WORK ITEM: Once you find the line with "ATOM 123 C C" in the data that follows, repeat it and every line after it exactly, through the line with "ATOM 133 O O".

DATA FOR THIS EXERCISE:
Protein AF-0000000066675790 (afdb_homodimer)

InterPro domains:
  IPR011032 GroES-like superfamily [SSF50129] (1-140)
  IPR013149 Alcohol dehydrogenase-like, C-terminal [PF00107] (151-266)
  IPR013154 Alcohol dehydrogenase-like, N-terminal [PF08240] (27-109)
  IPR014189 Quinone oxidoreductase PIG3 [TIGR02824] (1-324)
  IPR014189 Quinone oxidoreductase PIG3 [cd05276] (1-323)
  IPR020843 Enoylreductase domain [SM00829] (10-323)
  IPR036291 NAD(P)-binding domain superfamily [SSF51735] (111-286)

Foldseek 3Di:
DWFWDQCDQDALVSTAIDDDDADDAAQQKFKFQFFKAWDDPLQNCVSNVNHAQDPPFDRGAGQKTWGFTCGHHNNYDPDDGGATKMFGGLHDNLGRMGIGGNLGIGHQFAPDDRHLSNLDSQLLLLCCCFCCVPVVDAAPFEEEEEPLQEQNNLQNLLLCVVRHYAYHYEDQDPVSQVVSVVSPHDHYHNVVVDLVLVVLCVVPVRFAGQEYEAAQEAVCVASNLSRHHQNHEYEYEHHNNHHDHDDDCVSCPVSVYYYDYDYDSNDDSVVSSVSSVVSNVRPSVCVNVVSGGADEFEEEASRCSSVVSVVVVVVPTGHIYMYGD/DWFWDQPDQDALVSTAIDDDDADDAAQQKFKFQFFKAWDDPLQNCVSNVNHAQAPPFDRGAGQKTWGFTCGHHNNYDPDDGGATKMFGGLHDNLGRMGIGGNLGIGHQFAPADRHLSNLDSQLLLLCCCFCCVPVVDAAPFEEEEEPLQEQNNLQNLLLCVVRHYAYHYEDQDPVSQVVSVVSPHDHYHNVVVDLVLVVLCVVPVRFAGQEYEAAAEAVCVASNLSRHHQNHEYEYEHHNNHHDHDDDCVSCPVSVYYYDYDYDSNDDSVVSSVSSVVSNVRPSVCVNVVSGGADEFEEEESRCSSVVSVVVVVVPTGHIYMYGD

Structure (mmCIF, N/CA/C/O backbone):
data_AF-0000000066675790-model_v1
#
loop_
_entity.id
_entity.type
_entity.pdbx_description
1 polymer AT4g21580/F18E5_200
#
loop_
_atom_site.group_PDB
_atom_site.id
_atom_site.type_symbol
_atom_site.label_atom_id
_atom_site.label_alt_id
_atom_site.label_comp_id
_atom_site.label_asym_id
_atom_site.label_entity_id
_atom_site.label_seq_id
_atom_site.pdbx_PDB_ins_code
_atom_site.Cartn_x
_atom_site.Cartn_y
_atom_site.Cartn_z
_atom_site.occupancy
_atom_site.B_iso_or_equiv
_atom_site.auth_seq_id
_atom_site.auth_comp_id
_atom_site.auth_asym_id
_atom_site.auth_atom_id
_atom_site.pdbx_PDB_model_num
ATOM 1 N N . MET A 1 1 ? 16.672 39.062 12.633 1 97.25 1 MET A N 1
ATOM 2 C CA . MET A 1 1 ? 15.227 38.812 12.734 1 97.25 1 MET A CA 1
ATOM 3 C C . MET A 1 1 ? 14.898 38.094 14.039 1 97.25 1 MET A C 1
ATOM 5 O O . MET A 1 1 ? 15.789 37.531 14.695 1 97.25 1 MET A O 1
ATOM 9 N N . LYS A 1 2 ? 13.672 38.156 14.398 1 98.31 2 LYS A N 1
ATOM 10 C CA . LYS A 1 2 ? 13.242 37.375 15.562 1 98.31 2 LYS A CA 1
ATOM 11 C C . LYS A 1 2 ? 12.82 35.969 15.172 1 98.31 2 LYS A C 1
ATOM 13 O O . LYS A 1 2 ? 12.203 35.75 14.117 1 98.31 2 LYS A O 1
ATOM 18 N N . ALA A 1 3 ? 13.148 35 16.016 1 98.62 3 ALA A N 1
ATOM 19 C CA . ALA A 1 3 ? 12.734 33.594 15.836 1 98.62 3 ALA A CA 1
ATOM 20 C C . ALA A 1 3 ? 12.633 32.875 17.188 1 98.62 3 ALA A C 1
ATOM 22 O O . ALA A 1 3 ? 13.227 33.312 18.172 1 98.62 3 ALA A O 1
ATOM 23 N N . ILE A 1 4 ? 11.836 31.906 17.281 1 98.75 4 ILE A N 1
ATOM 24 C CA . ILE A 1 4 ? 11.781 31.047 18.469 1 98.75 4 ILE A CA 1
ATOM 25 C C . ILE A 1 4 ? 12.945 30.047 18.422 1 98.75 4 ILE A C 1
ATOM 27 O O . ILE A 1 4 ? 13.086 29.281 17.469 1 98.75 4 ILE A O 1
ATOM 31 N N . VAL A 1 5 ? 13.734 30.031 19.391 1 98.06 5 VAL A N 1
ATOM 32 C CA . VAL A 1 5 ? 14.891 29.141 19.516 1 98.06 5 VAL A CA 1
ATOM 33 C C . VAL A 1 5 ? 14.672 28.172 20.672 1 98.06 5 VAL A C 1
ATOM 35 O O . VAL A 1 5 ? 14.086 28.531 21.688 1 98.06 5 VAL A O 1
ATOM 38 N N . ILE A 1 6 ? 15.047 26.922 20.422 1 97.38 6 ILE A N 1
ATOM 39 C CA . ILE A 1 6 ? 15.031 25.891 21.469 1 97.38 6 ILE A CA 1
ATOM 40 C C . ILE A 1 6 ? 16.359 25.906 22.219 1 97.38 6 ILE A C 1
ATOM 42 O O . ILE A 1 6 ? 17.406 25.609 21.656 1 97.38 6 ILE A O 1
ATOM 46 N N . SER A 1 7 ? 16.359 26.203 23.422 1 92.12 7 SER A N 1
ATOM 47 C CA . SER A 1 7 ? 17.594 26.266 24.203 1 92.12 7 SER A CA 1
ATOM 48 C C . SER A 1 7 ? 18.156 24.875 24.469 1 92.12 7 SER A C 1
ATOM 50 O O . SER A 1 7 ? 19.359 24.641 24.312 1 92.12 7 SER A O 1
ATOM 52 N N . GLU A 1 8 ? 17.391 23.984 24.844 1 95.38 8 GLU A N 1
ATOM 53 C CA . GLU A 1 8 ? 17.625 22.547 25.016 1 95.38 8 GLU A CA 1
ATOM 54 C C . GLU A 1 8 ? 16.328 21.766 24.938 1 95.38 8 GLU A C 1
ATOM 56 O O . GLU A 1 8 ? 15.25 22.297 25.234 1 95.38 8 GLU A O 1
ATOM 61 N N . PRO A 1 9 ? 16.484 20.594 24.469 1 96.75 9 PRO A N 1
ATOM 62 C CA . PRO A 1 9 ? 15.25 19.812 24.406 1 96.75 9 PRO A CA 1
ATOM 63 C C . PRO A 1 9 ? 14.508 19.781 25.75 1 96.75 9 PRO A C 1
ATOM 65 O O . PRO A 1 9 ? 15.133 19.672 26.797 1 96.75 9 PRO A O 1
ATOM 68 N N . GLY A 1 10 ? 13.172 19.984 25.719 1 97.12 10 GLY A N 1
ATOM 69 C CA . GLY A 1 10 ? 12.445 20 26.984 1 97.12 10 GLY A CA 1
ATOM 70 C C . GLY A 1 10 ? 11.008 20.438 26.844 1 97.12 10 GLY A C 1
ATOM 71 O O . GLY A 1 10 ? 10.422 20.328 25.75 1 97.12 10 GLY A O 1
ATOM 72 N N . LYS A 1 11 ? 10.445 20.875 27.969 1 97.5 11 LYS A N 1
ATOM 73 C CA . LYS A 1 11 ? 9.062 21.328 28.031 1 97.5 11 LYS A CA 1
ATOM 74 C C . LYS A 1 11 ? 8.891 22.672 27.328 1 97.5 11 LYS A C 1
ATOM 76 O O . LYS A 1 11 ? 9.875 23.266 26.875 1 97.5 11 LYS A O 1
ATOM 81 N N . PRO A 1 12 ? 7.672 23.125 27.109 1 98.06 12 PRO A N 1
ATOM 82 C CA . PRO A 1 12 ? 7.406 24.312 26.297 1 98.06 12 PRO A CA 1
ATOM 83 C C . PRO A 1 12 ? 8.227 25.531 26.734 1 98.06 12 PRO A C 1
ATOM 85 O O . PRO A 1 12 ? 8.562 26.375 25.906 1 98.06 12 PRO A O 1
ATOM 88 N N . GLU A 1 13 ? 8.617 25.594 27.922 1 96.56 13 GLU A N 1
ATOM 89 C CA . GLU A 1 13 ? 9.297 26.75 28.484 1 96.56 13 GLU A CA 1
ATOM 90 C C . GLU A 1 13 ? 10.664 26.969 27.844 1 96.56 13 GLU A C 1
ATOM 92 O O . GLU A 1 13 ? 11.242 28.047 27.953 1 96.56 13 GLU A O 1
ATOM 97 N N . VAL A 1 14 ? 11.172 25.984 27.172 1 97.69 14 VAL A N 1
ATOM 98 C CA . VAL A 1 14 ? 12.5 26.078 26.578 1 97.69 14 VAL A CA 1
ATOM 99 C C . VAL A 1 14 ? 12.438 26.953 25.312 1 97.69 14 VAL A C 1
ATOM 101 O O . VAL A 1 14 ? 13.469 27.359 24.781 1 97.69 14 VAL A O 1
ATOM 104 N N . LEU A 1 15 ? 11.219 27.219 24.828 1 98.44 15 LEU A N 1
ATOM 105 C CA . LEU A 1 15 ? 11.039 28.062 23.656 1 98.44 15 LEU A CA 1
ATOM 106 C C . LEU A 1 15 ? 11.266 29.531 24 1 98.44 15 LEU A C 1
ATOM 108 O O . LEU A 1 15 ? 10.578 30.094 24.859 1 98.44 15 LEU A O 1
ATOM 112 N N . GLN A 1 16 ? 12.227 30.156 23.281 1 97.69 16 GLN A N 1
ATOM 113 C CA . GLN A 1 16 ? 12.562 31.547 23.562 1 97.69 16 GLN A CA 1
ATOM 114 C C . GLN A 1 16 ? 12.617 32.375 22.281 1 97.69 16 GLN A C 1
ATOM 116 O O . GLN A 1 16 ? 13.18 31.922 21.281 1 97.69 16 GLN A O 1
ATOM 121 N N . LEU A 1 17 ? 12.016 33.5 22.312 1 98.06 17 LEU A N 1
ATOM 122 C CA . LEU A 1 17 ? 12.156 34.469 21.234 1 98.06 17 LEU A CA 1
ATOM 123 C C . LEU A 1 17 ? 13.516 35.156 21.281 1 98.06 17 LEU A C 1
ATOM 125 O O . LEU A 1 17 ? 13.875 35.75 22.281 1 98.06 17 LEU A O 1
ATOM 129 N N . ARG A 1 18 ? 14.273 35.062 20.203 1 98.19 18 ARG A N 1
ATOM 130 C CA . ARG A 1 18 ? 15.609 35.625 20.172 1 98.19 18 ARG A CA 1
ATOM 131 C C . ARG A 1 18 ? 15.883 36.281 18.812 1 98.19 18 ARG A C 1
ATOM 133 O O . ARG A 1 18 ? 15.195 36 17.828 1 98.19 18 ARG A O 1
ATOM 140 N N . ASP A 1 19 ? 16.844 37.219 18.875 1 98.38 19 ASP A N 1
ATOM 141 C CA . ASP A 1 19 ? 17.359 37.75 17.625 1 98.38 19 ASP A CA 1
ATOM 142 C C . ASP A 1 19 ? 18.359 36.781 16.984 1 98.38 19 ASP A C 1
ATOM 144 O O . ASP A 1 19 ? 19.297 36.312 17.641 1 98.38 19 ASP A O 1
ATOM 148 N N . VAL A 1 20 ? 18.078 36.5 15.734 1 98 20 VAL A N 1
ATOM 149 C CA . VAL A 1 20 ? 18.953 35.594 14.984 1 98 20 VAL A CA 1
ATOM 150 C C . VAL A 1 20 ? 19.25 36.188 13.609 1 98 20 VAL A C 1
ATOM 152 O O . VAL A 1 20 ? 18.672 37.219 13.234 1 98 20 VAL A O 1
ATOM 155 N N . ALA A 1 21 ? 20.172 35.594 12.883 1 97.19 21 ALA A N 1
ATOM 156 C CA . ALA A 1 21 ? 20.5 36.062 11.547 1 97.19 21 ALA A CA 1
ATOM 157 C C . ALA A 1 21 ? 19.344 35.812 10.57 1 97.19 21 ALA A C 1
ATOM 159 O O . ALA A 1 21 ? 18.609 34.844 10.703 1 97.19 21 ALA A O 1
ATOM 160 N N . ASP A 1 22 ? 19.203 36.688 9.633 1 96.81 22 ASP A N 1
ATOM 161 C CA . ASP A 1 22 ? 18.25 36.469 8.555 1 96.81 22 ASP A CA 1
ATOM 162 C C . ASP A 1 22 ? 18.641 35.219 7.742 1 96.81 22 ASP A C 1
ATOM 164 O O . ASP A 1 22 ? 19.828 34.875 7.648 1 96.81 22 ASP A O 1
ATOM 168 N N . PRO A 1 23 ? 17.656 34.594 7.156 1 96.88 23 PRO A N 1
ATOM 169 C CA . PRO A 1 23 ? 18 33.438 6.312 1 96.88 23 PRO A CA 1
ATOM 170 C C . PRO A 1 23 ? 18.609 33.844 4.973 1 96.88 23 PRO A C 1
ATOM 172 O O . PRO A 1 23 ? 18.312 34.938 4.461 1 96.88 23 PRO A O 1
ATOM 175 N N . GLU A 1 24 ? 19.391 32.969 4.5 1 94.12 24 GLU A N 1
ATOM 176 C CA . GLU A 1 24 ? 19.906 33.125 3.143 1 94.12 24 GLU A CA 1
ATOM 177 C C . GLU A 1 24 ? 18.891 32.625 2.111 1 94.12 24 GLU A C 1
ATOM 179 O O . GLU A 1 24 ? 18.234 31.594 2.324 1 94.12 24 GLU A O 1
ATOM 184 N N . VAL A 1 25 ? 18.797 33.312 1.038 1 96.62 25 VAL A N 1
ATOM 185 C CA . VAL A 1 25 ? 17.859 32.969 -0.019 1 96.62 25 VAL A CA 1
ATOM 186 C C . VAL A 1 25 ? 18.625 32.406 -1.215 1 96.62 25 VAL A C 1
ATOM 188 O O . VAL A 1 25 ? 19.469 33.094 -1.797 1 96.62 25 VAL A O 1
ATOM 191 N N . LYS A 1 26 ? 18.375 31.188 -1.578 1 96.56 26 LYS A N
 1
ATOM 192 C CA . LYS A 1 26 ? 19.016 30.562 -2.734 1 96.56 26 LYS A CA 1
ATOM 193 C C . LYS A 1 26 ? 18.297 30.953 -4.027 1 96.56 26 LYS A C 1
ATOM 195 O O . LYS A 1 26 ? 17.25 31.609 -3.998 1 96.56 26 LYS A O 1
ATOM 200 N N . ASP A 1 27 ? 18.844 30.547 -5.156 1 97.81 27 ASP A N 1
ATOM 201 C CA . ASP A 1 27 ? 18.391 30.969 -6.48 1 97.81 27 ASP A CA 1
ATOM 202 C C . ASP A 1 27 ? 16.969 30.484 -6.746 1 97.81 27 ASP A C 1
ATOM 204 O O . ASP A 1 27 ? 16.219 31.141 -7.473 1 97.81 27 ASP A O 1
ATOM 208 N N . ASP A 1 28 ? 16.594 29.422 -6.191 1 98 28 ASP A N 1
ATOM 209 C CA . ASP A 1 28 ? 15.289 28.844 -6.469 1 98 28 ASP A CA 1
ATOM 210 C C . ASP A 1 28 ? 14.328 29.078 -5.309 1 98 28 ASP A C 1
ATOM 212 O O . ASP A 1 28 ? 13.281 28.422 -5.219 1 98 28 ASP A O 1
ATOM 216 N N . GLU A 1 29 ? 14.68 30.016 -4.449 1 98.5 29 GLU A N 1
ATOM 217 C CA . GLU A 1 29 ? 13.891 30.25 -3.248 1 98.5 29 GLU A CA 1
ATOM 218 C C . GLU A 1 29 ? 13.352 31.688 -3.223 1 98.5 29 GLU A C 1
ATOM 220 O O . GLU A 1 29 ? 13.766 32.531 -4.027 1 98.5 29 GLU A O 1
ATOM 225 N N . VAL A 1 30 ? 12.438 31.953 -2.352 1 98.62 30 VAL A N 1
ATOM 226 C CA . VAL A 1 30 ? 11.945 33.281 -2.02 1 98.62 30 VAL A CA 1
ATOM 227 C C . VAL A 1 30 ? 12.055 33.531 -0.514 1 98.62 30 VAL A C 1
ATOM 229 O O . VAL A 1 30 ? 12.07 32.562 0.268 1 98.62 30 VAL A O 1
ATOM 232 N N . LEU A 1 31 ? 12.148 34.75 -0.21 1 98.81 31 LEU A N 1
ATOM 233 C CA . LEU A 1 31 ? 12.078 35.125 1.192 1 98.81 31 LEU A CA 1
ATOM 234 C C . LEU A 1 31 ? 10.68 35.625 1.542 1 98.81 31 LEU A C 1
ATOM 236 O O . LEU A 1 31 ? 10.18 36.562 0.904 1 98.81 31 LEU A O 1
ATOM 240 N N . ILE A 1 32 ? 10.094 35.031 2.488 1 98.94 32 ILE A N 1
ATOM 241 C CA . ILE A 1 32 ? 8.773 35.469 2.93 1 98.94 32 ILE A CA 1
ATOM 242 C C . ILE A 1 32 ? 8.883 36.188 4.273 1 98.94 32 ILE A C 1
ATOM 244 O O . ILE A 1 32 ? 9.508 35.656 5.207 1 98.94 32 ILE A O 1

WRITTEN ANSWER:
ATOM 123 C C . LEU A 1 17 ? 13.516 35.156 21.281 1 98.06 17 LEU A C 1
ATOM 125 O O . LEU A 1 17 ? 13.875 35.75 22.281 1 98.06 17 LEU A O 1
ATOM 129 N N . ARG A 1 18 ? 14.273 35.062 20.203 1 98.19 18 ARG A N 1
ATOM 130 C CA . ARG A 1 18 ? 15.609 35.625 20.172 1 98.19 18 ARG A CA 1
ATOM 131 C C . ARG A 1 18 ? 15.883 36.281 18.812 1 98.19 18 ARG A C 1
ATOM 133 O O . ARG A 1 18 ? 15.195 36 17.828 1 98.19 18 ARG A O 1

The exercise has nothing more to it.